CFTC's Gensler talks to OTC traders


Second, is data reporting to regulators.  As the G-20 committed, the major market jurisdictions have aligned in requiring reporting of transactions to trade repositories.

Through the leadership of the FSB, we’ve also worked collaboratively on a global system for legal entity identifiers (LEI) to facilitate identifying each swap counterparty.

As an interim step until the global LEI is finalized, the CFTC established the CFTC Interim Compliant Identifier for reporting, which will be available shortly as a transition to the global LEI. 

The Commission also has just completed proposed interpretative guidance regarding the application of Dodd-Frank indemnification provisions for swap data repositories (SDRs).  The proposed guidance states that foreign regulators would not be subject to these provisions if the SDR also is regulated by foreign law and the data is reported under foreign law.

Lastly, international regulators have been working on a collaborative approach to the questions of what, when and to whom information stored in global data repositories will be available to regulators.


Third, is the important work on clearing and the clearing requirement.  While our approaches are not identical, there is now a great deal of consistency among the major jurisdictions.  Clearing of standardized swaps between financial firms will be required, significantly lowering the risks of the highly interconnected, international financial system.  Dodd-Frank and the international legislative initiatives consistently ensure that non-financial end-users using swaps to hedge or mitigate commercial risk will not be required to bring swaps into central clearing.

Building upon this, last month, a new set of global standards for central clearing, including 24 principles, was finalized by the Committee on Payment and Settlement Systems and the International Organization of Securities Commissions (IOSCO).

Anticipating these international standards, the Commission completed rules last fall establishing new risk management requirements for clearinghouses, many of which become effective next week and others in November.
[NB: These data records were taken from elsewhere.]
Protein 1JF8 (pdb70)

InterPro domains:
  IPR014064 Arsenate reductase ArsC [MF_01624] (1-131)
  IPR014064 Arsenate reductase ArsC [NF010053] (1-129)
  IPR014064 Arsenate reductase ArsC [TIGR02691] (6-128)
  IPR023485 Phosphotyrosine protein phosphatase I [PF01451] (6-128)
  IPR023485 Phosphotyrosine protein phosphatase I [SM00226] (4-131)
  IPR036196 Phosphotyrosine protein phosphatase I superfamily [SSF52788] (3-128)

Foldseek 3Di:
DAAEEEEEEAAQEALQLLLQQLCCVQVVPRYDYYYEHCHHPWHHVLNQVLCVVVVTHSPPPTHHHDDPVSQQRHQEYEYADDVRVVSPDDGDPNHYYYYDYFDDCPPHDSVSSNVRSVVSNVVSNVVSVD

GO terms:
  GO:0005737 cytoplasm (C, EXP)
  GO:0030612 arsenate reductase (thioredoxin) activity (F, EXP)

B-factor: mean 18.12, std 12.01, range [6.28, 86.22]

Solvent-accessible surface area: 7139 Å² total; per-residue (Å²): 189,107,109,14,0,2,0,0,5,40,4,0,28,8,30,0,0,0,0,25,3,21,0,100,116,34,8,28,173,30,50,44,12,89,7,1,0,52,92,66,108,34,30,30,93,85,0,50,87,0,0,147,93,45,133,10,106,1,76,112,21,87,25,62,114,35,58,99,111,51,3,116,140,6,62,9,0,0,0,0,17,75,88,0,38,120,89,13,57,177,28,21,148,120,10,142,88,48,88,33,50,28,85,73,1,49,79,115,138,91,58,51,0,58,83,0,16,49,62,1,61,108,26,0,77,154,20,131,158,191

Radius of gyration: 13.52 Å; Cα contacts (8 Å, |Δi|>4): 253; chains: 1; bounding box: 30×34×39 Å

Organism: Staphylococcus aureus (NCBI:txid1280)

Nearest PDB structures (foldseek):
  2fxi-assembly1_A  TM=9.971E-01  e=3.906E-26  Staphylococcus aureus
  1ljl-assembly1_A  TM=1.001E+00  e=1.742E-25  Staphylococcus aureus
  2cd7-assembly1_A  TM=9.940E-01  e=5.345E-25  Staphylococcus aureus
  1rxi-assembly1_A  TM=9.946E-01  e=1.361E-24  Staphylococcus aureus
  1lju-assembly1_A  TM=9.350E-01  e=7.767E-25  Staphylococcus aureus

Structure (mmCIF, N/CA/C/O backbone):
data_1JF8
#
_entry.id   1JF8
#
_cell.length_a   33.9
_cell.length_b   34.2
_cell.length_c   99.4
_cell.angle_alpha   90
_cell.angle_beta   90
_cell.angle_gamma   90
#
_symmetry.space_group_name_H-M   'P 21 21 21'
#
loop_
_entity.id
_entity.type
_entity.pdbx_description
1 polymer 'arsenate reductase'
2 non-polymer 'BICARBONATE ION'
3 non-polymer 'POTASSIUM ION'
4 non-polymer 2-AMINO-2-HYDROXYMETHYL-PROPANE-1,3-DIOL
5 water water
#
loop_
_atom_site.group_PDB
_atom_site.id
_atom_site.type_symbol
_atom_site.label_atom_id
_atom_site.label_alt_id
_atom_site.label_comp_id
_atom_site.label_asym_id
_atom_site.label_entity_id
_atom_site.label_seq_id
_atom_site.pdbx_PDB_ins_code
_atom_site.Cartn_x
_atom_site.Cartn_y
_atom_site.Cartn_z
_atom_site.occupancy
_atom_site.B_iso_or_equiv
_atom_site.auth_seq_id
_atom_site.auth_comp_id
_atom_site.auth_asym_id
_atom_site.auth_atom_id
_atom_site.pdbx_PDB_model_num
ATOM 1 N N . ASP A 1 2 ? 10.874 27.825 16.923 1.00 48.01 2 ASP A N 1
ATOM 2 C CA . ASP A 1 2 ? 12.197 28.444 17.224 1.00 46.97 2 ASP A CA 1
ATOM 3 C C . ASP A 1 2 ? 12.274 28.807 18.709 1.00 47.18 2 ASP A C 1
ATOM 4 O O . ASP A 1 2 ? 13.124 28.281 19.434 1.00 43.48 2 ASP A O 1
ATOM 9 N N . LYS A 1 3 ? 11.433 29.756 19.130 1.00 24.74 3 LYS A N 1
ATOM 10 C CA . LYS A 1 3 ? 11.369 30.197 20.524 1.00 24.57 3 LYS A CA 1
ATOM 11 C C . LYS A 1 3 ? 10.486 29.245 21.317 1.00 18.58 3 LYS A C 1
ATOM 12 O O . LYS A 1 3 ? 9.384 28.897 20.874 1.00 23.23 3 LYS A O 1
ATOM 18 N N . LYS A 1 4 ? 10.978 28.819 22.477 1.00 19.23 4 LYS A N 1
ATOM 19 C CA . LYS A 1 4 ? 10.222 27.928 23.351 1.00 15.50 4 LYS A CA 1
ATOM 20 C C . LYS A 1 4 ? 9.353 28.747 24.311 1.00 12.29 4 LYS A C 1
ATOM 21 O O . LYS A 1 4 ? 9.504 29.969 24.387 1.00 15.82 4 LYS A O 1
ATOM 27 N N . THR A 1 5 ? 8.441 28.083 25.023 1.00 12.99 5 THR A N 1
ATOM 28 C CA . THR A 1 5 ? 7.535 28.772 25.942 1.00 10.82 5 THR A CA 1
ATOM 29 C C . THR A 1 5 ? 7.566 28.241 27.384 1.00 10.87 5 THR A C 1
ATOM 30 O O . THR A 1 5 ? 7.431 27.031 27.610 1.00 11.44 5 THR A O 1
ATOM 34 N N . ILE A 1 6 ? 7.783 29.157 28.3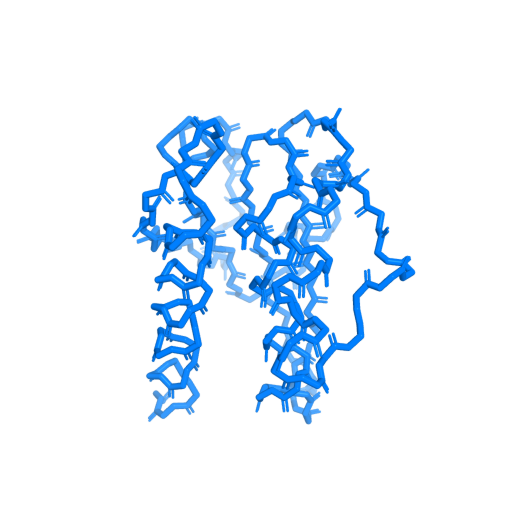35 1.00 11.64 6 ILE A N 1
ATOM 35 C CA . ILE A 1 6 ? 7.775 28.844 29.770 1.00 10.43 6 ILE A CA 1
ATOM 36 C C . ILE A 1 6 ? 6.602 29.624 30.388 1.00 8.42 6 ILE A C 1
ATOM 37 O O . ILE A 1 6 ? 6.378 30.801 30.068 1.00 10.15 6 ILE A O 1
ATOM 42 N N . TYR A 1 7 ? 5.853 28.949 31.257 1.00 9.20 7 TYR A N 1
ATOM 43 C CA . TYR A 1 7 ? 4.657 29.505 31.877 1.00 8.21 7 TYR A CA 1
ATOM 44 C C . TYR A 1 7 ? 4.717 29.349 33.400 1.00 8.04 7 TYR A C 1
ATOM 45 O O . TYR A 1 7 ? 4.659 28.223 33.917 1.00 8.61 7 TYR A O 1
ATOM 54 N N . PHE A 1 8 ? 4.826 30.480 34.107 1.00 8.00 8 PHE A N 1
ATOM 55 C CA . PHE A 1 8 ? 4.898 30.510 35.573 1.00 7.88 8 PHE A CA 1
ATOM 56 C C . PHE A 1 8 ? 3.524 30.680 36.205 1.00 7.96 8 PHE A C 1
ATOM 57 O O . PHE A 1 8 ? 2.822 31.653 35.925 1.00 8.77 8 PHE A O 1
ATOM 65 N N . ILE A 1 9 ? 3.151 29.739 37.071 1.00 8.69 9 ILE A N 1
ATOM 66 C CA . ILE A 1 9 ? 1.837 29.739 37.714 1.00 8.24 9 ILE A CA 1
ATOM 67 C C . ILE A 1 9 ? 1.864 29.823 39.241 1.00 9.46 9 ILE A C 1
ATOM 68 O O . ILE A 1 9 ? 2.658 29.141 39.885 1.00 9.61 9 ILE A O 1
ATOM 73 N N . SER A 1 10 ? 1.020 30.697 39.789 1.00 8.68 10 SER A N 1
ATOM 74 C CA . SER A 1 10 ? 0.829 30.807 41.237 1.00 8.71 10 SER A CA 1
ATOM 75 C C . SER A 1 10 ? -0.689 30.854 41.471 1.00 9.96 10 SER A C 1
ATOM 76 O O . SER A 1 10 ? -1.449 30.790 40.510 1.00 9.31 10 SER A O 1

We also are collaborating internationally on clearing requirement determinations.  CFTC staff are reviewing clearinghouse submissions received in February and are consulting with our international counterparts as they prepare recommendations for the Commission and for public comment.  The Commission's first determinations are likely to occur this fall.  This broadly aligns with both Japan and Europe.  Japan is expected to publicly announce its determinations this summer to meet a clearing requirement by November.  The Europeans already have begun seeking public comment on the criteria that should be used in making clearing determinations.
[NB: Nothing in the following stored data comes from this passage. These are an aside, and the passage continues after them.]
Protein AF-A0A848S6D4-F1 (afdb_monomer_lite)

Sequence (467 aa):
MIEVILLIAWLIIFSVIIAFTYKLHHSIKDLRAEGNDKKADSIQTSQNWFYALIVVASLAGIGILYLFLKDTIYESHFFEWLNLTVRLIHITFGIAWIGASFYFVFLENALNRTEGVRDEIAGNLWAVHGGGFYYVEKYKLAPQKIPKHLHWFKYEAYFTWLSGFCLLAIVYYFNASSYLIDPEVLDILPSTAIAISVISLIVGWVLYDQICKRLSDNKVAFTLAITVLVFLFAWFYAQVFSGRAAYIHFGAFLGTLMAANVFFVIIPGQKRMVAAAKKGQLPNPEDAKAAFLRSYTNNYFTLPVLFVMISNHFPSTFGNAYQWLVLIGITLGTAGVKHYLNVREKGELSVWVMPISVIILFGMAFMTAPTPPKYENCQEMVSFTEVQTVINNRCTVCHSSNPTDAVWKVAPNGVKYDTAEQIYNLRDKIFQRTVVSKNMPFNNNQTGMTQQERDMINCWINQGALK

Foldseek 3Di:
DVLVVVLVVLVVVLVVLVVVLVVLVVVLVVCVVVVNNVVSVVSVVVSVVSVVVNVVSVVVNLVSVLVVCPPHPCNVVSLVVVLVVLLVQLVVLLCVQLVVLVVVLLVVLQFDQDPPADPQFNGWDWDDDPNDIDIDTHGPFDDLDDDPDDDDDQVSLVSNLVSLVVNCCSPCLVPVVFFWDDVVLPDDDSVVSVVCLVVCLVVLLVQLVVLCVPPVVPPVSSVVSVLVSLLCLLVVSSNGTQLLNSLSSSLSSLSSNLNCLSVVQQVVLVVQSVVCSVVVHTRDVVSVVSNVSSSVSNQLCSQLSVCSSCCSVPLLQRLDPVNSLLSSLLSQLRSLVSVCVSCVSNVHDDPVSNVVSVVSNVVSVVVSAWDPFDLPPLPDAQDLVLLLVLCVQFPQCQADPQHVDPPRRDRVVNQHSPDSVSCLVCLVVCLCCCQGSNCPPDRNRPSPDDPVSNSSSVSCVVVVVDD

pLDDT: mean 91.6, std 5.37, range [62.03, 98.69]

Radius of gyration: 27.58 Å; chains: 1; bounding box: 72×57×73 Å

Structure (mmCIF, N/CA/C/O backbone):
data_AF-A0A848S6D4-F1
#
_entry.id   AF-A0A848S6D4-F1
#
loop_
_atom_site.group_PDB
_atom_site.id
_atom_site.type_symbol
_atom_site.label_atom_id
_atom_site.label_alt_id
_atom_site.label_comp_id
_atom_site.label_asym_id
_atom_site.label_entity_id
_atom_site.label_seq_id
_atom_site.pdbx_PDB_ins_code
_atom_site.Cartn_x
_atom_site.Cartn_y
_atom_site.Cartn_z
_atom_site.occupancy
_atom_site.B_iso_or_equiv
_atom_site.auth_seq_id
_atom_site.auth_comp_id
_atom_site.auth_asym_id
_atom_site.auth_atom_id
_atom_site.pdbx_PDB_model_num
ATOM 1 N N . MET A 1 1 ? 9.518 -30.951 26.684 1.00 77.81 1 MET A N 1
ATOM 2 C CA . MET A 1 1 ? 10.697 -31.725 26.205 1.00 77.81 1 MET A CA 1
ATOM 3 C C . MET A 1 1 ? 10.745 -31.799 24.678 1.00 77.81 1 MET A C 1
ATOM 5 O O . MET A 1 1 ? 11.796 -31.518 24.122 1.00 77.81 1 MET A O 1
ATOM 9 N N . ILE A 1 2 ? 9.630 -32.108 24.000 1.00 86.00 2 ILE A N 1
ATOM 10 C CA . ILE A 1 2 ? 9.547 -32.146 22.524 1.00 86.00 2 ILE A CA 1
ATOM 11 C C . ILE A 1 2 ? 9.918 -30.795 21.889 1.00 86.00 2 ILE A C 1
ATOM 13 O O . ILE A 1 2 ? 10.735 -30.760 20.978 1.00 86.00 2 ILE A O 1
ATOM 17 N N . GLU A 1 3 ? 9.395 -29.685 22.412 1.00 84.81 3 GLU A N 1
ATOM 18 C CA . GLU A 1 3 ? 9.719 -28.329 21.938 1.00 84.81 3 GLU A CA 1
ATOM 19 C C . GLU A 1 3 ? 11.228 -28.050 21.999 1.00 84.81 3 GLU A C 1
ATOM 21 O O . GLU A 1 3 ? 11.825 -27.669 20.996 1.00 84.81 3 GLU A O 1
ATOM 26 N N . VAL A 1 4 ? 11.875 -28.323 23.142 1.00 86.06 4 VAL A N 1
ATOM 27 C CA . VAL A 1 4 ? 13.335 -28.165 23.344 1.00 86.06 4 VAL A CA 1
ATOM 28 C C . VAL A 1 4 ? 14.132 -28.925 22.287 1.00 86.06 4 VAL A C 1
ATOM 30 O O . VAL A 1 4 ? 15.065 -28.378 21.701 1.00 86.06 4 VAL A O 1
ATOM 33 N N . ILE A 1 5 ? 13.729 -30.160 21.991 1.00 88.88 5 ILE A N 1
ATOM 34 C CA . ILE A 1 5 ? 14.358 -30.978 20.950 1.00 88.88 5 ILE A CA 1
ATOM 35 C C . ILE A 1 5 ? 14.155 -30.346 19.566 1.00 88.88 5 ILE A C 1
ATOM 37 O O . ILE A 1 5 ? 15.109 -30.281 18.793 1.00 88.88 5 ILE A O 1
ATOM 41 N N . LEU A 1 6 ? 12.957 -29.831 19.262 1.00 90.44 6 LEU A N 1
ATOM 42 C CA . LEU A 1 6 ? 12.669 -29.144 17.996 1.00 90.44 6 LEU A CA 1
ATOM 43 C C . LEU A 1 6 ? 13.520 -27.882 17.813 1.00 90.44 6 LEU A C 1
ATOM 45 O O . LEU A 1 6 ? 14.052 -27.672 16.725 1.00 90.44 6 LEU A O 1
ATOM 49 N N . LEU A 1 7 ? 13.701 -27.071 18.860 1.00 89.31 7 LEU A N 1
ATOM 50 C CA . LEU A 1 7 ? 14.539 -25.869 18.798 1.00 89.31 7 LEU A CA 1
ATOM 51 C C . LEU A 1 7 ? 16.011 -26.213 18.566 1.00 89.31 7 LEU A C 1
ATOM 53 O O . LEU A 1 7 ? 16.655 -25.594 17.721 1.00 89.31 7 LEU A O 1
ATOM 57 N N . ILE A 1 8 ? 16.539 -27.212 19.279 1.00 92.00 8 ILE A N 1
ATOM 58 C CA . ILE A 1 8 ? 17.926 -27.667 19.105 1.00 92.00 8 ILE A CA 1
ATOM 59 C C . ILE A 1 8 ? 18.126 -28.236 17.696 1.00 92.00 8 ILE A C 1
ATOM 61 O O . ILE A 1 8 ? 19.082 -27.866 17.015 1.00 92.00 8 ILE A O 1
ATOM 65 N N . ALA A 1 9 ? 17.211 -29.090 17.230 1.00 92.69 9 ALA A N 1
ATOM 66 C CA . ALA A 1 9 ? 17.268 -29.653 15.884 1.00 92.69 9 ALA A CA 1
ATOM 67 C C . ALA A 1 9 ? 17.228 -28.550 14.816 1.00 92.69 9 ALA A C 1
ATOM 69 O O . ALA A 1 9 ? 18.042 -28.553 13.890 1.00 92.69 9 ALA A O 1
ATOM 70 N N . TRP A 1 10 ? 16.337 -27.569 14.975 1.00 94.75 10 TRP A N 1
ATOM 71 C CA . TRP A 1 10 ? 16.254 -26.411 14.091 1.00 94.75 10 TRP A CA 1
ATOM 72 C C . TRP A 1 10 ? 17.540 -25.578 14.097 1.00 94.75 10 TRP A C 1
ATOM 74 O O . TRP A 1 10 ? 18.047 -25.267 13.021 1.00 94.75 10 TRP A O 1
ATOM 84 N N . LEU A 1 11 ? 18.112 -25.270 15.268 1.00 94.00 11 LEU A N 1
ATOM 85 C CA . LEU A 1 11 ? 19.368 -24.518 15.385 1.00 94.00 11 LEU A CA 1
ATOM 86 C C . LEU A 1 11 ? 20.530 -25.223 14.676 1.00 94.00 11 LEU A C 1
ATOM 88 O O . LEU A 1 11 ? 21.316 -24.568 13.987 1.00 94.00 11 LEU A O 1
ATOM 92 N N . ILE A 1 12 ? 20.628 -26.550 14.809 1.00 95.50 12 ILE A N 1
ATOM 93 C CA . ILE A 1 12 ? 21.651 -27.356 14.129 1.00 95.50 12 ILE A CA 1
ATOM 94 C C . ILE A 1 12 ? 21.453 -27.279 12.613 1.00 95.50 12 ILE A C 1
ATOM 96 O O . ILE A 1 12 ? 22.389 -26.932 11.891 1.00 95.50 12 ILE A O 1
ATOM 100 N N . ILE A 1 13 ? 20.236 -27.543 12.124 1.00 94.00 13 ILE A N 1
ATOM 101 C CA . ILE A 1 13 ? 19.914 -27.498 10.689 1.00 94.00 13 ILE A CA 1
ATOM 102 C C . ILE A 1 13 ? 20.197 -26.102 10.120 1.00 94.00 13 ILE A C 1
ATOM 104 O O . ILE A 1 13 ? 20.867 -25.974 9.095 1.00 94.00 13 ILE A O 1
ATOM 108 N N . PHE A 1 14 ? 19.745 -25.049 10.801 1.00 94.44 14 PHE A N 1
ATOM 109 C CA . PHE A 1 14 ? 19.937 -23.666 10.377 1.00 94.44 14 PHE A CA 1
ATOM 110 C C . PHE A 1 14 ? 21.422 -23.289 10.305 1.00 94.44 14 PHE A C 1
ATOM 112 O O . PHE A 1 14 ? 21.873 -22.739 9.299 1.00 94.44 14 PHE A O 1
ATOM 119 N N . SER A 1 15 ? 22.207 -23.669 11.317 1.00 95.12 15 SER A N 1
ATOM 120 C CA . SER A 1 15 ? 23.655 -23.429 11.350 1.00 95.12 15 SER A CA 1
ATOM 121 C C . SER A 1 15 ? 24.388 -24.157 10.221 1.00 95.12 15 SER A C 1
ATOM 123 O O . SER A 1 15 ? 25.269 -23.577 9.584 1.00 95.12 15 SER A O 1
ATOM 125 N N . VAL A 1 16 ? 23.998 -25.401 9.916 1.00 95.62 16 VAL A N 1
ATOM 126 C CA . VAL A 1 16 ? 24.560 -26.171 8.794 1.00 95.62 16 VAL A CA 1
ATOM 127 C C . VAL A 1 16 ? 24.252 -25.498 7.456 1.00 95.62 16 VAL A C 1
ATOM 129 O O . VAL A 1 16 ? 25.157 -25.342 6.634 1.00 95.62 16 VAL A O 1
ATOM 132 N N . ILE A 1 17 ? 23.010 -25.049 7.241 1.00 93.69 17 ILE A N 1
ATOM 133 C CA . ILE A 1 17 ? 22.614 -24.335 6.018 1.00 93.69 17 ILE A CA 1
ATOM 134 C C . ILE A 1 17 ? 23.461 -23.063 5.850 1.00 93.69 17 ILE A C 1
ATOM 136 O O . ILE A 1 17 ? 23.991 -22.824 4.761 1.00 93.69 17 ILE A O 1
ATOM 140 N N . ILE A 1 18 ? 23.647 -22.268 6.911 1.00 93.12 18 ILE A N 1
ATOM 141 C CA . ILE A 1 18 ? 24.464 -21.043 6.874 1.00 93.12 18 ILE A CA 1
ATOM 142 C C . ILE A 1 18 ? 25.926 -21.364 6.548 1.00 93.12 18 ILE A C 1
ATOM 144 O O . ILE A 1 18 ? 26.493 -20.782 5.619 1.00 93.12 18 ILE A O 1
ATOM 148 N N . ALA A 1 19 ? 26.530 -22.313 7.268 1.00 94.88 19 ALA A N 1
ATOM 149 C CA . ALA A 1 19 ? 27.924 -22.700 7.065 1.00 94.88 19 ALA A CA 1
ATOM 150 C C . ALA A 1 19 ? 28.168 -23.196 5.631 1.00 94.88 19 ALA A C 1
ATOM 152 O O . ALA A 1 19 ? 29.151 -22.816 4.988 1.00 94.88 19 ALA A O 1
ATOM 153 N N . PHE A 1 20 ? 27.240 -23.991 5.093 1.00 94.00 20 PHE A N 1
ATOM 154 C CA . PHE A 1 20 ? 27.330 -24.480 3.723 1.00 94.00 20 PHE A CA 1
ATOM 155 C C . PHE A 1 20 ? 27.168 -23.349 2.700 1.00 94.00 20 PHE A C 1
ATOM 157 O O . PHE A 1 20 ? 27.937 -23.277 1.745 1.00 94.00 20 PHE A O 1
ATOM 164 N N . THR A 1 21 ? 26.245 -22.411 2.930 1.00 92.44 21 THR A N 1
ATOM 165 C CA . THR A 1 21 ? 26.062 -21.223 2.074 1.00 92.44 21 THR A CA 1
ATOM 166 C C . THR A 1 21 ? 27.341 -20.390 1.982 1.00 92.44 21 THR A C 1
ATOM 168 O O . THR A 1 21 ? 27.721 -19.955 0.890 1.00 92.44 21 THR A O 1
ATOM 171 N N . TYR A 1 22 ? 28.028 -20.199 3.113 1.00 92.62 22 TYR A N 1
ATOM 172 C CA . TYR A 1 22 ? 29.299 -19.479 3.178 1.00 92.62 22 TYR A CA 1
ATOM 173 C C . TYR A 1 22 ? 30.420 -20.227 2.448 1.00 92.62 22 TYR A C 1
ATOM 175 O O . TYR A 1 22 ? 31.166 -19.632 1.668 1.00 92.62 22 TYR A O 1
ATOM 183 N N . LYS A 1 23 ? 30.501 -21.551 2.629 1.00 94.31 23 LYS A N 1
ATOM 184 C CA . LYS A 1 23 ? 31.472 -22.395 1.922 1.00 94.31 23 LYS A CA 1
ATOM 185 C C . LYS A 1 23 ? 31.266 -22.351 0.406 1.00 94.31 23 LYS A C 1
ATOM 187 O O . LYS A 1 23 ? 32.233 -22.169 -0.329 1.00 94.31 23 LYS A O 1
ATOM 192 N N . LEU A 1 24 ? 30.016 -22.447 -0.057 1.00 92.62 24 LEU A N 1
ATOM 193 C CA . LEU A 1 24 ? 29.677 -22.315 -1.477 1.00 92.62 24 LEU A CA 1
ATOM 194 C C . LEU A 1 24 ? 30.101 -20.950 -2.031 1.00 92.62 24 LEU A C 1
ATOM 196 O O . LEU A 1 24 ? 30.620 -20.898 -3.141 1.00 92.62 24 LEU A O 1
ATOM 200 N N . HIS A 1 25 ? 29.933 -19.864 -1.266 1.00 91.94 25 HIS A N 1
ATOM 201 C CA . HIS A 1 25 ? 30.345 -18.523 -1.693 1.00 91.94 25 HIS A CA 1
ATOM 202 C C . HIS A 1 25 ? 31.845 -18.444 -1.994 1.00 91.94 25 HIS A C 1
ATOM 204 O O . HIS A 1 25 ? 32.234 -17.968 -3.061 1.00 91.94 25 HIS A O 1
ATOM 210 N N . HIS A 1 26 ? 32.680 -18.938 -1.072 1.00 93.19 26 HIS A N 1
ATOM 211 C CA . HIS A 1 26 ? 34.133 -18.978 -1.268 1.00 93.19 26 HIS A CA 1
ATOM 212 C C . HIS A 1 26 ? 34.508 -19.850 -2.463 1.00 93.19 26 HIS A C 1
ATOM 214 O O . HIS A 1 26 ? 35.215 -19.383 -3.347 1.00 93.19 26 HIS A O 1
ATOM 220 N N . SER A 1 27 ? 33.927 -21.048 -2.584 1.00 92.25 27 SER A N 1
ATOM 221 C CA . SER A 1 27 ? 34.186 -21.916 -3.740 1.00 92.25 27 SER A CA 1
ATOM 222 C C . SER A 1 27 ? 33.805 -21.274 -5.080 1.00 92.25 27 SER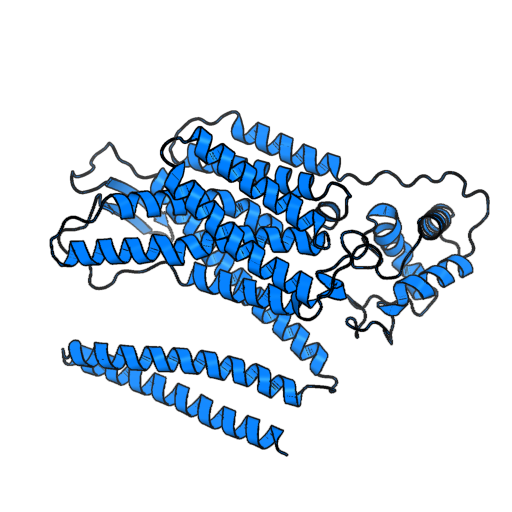 A C 1
ATOM 224 O O . SER A 1 27 ? 34.501 -21.473 -6.070 1.00 92.25 27 SER A O 1
ATOM 226 N N . ILE A 1 28 ? 32.723 -20.489 -5.141 1.00 91.06 28 ILE A N 1
ATOM 227 C CA . ILE A 1 28 ? 32.347 -19.740 -6.353 1.00 91.06 28 ILE A CA 1
ATOM 228 C C . ILE A 1 28 ? 33.400 -18.678 -6.679 1.00 91.06 28 ILE A C 1
ATOM 230 O O . ILE A 1 28 ? 33.754 -18.506 -7.846 1.00 91.06 28 ILE A O 1
ATOM 234 N N . LYS A 1 29 ? 33.894 -17.961 -5.664 1.00 92.62 29 LYS A N 1
ATOM 235 C CA . LYS A 1 29 ? 34.923 -16.931 -5.830 1.00 92.62 29 LYS A CA 1
ATOM 236 C C . LYS A 1 29 ? 36.233 -17.531 -6.346 1.00 92.62 29 LYS A C 1
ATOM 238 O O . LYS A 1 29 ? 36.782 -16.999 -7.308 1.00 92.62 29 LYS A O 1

Fourth, the international community is closely coordinating on margin requirements for uncleared swaps.  It is critical to have a consistent approach to margin.  This will reduce the opportunity for regulatory arbitrage, and, where possible, promote consistent standards for competition among international swap dealers.  We’re discussing details on initial as well as variation margin; who pays margin and when it is paid; methodologies for calculating margin; and where the margin is held for customer segregation purposes. 

The CFTC’s proposed margin rule published last year excludes non-financial end-users from margin requirements for uncleared swaps.  For all those non-financial end-users perhaps not invited to this ISDA conference, let me assure you I've been advocating with global regulators that we all adopt a consistent approach.